# Requirement
Return only the lines of the listing below that run from the line with "ATOM 117 N N" through the line with "ATOM 125 N N", both ends included, exactly as written.

# Extracted information
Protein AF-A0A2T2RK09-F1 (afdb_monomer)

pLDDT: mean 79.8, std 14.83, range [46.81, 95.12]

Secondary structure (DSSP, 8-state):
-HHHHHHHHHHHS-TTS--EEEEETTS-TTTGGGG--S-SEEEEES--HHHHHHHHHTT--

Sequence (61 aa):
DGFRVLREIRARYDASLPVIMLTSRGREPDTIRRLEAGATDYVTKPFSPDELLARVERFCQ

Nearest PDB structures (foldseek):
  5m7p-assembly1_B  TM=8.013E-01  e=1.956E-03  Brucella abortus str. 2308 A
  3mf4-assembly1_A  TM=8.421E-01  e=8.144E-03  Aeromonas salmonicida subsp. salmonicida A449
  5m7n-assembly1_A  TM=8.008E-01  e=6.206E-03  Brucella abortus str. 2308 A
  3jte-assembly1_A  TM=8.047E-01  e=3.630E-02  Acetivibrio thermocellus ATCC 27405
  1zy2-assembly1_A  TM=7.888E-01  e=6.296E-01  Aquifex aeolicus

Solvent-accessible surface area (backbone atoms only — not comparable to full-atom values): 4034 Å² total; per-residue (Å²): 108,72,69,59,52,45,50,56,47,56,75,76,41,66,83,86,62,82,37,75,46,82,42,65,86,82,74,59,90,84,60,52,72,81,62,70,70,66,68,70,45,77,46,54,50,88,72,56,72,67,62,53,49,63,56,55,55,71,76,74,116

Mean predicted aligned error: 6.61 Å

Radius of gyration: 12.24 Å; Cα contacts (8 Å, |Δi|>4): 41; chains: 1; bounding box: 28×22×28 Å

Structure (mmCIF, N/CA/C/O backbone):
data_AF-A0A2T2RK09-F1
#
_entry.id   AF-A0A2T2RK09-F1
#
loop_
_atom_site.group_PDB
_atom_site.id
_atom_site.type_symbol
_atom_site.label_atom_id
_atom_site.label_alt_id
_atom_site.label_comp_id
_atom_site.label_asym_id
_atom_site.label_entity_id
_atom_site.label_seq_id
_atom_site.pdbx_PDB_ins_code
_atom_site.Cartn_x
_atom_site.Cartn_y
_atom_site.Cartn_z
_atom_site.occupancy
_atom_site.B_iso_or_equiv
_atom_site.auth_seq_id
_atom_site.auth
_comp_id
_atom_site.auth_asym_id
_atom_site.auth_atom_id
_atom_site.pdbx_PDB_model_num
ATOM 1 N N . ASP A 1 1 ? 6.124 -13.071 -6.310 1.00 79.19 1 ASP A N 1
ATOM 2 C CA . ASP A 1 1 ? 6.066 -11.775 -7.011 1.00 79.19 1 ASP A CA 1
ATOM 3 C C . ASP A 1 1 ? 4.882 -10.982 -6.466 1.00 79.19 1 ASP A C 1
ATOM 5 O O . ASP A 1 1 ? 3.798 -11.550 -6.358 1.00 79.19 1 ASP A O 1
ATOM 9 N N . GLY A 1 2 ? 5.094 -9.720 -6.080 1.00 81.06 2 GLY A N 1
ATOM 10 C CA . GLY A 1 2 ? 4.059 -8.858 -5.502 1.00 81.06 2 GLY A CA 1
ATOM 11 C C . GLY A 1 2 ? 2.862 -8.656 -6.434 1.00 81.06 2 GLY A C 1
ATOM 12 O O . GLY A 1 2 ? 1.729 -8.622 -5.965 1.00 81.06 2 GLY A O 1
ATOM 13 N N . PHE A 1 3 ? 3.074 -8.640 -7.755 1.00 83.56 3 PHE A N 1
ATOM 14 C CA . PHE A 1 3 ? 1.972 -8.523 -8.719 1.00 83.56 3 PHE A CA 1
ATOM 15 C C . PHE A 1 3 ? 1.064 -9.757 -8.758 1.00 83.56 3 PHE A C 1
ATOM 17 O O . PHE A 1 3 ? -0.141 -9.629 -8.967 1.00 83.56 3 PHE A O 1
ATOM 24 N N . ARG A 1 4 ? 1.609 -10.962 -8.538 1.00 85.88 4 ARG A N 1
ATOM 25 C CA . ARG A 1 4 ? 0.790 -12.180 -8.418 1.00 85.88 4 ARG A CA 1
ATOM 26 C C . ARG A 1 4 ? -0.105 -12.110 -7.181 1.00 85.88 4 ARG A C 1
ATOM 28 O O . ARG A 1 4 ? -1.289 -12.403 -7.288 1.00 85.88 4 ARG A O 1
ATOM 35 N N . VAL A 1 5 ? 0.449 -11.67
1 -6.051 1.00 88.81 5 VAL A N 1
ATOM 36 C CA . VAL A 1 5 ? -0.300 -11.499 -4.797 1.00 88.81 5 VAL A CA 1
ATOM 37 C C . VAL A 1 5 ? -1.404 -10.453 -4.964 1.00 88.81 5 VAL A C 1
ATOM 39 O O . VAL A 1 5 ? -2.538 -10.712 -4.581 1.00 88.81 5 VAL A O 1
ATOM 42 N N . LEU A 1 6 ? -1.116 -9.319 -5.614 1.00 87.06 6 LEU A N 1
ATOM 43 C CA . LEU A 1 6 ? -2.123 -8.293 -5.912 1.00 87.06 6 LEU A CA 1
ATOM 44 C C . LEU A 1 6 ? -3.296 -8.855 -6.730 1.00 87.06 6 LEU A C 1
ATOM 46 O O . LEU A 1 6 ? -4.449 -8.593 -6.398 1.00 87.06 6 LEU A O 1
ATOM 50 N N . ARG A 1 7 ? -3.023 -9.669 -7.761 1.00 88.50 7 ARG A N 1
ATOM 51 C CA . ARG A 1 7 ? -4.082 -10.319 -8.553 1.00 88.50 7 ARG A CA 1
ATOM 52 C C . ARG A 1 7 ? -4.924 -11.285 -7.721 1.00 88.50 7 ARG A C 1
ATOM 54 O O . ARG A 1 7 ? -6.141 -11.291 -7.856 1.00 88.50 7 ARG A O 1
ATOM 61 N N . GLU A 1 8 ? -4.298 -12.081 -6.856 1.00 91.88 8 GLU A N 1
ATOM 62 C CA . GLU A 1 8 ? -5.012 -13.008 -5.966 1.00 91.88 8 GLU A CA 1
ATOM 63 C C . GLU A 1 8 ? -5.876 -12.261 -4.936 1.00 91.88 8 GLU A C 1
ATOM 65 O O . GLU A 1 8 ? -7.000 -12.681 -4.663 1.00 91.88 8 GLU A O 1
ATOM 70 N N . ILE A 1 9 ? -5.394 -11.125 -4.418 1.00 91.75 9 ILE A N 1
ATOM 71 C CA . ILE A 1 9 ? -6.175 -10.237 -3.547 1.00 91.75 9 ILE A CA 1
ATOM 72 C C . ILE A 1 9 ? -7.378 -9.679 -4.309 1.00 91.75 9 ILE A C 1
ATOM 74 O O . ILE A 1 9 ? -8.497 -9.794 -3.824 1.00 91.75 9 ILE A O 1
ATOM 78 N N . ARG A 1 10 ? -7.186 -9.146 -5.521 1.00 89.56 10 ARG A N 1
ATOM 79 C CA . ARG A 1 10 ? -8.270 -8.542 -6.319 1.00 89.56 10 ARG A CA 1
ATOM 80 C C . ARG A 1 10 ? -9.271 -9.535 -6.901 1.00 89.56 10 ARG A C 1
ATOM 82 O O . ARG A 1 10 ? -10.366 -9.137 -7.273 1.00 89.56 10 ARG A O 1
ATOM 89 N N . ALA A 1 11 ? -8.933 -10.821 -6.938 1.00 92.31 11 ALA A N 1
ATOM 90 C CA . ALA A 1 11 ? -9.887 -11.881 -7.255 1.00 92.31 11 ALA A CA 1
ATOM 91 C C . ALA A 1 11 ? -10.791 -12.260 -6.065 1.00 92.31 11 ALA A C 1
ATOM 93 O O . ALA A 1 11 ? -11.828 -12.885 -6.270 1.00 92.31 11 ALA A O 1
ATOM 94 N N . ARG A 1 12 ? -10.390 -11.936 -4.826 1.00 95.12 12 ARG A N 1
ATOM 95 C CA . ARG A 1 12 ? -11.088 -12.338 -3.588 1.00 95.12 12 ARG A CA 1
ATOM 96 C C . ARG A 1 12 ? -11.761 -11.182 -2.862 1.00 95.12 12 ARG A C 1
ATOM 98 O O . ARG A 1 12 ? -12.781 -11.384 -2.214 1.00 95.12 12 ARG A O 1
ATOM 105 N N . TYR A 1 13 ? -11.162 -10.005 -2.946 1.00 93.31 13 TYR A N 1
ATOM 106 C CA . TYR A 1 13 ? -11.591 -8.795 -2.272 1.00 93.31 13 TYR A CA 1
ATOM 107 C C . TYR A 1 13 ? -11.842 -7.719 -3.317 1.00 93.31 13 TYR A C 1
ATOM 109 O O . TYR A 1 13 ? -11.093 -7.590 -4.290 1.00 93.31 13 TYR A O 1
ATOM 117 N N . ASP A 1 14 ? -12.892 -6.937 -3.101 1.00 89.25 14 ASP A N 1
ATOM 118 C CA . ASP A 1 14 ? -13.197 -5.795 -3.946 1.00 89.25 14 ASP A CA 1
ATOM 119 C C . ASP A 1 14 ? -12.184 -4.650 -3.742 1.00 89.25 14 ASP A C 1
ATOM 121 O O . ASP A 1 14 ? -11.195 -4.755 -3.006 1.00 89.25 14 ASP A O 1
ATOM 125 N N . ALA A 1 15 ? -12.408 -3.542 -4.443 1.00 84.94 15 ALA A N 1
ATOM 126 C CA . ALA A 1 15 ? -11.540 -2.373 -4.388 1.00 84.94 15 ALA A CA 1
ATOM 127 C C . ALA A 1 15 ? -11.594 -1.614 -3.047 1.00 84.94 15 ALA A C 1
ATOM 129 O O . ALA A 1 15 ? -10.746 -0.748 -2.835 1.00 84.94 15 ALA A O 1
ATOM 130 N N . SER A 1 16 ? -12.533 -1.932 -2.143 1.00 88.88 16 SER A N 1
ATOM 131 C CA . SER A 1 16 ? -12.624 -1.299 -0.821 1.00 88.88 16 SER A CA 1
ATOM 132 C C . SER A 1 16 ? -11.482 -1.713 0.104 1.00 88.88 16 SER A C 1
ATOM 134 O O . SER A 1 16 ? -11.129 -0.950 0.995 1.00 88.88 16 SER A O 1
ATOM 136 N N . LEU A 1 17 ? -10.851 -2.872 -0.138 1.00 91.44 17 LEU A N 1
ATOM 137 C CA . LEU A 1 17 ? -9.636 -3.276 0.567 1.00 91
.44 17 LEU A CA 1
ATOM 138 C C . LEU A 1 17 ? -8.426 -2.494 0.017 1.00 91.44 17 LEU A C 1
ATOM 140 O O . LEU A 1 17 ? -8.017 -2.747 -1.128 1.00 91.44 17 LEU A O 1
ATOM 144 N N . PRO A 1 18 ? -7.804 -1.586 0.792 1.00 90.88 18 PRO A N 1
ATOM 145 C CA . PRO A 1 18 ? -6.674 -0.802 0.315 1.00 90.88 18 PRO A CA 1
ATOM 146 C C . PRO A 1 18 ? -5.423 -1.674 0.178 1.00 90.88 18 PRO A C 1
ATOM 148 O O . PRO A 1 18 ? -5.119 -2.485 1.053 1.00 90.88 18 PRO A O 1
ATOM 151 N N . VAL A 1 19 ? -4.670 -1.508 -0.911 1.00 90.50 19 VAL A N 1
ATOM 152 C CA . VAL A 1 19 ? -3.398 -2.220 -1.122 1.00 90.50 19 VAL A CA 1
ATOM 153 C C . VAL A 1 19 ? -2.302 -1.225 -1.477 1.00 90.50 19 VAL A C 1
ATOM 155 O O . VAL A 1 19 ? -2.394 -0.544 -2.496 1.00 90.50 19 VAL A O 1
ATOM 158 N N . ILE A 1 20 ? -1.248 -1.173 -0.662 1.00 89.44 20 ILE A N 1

---

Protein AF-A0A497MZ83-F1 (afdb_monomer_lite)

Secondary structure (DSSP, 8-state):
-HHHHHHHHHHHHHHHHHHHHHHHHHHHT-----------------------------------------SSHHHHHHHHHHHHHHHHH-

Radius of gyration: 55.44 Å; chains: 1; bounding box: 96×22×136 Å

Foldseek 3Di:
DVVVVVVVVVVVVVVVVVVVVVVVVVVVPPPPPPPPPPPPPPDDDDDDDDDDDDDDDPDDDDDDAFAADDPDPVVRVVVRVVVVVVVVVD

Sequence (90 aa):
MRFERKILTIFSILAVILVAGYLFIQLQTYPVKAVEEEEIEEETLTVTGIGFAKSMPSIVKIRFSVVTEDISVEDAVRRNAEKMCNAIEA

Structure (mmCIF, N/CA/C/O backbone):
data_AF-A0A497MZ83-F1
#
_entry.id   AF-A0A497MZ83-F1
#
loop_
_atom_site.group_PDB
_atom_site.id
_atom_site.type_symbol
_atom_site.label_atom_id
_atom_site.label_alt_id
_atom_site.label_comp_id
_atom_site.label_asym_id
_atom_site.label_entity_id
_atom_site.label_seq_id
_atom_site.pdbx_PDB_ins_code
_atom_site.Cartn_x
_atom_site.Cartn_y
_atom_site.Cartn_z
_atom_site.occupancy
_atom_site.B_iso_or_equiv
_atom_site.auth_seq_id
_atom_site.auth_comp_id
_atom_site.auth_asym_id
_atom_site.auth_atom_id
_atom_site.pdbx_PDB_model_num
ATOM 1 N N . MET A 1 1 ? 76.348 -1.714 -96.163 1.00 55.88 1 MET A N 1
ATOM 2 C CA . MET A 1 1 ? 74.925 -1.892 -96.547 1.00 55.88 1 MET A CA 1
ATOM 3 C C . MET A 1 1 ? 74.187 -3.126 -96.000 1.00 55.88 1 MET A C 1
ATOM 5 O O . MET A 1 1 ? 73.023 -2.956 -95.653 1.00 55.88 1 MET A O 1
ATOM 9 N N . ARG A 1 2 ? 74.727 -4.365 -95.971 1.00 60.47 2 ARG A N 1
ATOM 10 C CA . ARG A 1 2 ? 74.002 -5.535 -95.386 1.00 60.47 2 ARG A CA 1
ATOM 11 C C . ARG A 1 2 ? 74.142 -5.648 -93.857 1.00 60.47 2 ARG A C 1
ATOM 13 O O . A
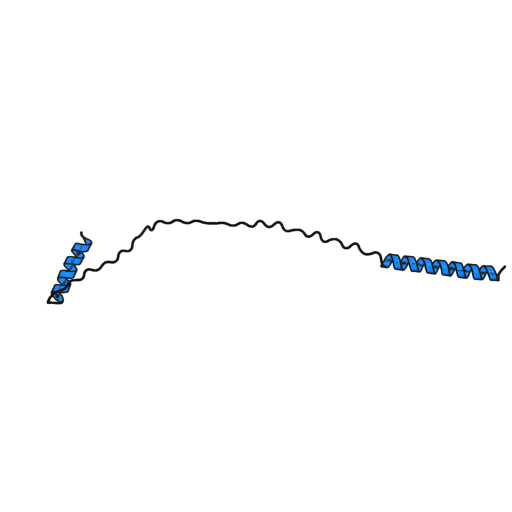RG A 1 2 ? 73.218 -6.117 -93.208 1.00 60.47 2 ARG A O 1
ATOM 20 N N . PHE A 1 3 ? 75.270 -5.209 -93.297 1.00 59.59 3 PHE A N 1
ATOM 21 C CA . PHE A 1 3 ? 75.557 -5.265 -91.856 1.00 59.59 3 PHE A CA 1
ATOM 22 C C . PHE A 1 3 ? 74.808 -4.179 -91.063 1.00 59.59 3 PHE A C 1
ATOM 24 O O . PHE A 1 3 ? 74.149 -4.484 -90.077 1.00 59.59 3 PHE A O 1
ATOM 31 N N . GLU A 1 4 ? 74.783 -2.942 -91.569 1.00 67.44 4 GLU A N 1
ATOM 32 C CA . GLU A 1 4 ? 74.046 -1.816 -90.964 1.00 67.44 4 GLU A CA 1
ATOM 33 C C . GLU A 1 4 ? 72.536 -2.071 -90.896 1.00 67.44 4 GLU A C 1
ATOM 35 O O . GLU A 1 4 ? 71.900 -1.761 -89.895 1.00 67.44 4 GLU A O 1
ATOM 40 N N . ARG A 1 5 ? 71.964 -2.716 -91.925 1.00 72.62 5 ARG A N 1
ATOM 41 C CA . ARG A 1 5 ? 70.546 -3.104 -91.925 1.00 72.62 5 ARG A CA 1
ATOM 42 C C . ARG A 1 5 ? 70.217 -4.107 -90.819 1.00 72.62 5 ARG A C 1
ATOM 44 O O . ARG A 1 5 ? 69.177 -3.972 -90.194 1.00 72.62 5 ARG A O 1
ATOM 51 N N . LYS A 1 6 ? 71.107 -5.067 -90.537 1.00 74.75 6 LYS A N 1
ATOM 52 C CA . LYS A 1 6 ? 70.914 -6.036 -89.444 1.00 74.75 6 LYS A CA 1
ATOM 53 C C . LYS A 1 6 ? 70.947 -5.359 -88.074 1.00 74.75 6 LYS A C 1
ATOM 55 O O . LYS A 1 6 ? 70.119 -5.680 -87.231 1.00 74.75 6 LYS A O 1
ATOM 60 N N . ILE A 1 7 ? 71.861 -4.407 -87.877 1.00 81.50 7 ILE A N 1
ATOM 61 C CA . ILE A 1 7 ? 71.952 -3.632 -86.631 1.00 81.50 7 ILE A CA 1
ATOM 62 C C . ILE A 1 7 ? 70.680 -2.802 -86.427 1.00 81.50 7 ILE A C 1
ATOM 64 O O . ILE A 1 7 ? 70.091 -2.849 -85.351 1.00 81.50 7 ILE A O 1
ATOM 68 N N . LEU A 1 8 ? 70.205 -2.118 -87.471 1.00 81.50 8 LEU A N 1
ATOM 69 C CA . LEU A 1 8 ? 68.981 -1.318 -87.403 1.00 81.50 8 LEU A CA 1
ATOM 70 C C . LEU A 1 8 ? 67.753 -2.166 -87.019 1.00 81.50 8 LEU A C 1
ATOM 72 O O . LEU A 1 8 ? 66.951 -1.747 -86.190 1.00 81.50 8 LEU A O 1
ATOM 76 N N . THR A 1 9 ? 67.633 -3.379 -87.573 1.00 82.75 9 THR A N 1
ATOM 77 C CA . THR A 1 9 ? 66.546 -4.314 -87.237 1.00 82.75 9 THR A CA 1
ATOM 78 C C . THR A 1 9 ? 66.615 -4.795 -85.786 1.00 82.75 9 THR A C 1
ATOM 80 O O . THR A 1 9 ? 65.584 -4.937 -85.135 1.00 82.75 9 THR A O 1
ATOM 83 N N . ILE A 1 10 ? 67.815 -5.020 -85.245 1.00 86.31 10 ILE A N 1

==

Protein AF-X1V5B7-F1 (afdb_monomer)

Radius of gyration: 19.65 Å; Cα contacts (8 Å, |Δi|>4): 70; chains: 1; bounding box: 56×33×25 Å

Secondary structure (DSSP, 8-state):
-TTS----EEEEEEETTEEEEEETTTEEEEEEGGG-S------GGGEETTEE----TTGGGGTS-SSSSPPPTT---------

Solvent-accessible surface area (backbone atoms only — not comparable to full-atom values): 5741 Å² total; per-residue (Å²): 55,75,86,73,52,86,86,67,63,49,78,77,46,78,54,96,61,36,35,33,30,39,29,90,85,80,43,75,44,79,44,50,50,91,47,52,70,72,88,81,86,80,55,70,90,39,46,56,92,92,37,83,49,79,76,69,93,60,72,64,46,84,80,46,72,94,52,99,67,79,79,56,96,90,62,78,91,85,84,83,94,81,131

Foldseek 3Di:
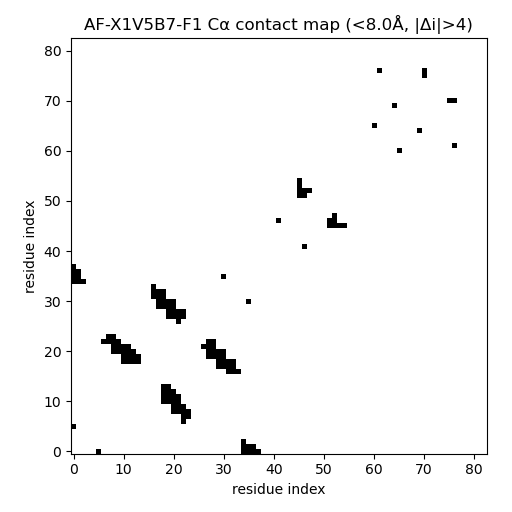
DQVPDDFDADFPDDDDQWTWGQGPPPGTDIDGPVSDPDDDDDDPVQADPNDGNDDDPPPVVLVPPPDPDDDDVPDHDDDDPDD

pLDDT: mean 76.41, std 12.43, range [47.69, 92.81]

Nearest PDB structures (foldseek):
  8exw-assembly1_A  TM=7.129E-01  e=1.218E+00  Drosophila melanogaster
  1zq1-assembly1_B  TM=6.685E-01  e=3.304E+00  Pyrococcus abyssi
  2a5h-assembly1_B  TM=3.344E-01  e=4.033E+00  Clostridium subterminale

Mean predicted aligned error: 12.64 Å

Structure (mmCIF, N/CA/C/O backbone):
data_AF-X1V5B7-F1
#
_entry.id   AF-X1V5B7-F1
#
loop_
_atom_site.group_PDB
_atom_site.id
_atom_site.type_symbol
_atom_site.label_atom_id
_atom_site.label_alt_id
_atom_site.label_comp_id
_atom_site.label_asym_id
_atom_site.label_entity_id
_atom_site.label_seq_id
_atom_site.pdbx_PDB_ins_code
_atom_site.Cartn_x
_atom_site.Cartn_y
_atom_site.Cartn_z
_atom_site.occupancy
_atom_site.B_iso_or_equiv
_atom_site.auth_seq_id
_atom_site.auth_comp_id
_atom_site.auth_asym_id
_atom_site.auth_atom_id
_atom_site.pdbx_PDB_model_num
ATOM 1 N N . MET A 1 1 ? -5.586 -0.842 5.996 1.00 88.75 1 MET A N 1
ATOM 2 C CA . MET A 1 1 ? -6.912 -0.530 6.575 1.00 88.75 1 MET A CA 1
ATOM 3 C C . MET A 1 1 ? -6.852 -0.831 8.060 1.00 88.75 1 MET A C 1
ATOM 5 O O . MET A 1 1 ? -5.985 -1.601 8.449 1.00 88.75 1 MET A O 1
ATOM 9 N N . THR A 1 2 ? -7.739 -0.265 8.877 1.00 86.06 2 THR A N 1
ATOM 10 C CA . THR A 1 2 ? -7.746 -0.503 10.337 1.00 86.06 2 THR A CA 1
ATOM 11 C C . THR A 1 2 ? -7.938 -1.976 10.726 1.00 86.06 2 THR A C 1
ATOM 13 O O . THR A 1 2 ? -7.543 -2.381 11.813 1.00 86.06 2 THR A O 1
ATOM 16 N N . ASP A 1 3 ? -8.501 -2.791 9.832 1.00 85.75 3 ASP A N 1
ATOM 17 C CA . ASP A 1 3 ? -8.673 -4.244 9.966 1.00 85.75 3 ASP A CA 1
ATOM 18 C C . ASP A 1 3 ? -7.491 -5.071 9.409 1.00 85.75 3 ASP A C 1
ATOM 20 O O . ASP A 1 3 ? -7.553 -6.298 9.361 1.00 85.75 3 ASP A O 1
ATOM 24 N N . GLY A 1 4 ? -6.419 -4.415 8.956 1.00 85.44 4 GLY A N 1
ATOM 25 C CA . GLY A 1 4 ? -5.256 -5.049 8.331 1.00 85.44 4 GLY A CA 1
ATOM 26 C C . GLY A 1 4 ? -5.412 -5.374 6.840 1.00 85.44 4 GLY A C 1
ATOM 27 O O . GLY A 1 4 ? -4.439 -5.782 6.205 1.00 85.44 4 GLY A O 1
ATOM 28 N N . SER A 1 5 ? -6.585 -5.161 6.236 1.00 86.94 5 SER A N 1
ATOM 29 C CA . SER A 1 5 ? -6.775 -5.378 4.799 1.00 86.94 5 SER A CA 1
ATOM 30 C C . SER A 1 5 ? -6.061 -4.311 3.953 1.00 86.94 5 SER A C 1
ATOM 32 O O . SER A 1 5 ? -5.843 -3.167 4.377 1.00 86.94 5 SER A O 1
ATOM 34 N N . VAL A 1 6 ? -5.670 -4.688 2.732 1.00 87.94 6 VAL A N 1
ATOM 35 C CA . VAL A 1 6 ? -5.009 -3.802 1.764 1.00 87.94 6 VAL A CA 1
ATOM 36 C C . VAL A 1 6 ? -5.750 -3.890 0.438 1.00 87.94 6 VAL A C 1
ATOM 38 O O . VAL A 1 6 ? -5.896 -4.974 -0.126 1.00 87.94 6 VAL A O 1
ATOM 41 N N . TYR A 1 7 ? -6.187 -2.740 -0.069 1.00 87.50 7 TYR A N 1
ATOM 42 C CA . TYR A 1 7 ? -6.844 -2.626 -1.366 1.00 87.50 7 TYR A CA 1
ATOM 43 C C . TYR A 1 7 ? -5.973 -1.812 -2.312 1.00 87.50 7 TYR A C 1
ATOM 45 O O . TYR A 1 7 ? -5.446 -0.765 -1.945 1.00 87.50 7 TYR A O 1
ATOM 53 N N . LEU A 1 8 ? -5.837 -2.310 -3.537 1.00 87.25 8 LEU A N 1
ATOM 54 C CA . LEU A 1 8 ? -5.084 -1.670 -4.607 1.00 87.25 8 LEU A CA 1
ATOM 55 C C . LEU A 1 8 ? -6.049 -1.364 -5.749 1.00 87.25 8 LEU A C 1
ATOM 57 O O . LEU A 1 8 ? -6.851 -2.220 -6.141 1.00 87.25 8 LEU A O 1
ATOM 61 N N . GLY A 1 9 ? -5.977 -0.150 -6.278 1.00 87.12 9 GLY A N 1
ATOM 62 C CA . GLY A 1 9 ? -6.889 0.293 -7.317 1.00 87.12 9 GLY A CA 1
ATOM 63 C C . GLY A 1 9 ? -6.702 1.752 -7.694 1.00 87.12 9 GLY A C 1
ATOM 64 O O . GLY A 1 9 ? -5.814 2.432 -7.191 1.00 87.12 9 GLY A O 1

# The completed task
ATOM 117 N N . ASP A 1 14 ? -12.892 -6.937 -3.101 1.00 89.25 14 ASP A N 1
ATOM 118 C CA . ASP A 1 14 ? -13.197 -5.795 -3.946 1.00 89.25 14 ASP A CA 1
ATOM 119 C C . ASP A 1 14 ? -12.184 -4.650 -3.742 1.00 89.25 14 ASP A C 1
ATOM 121 O O . ASP A 1 14 ? -11.195 -4.755 -3.006 1.00 89.25 14 ASP A O 1
ATOM 125 N N . ALA A 1 15 ? -12.408 -3.542 -4.443 1.00 84.94 15 ALA A N 1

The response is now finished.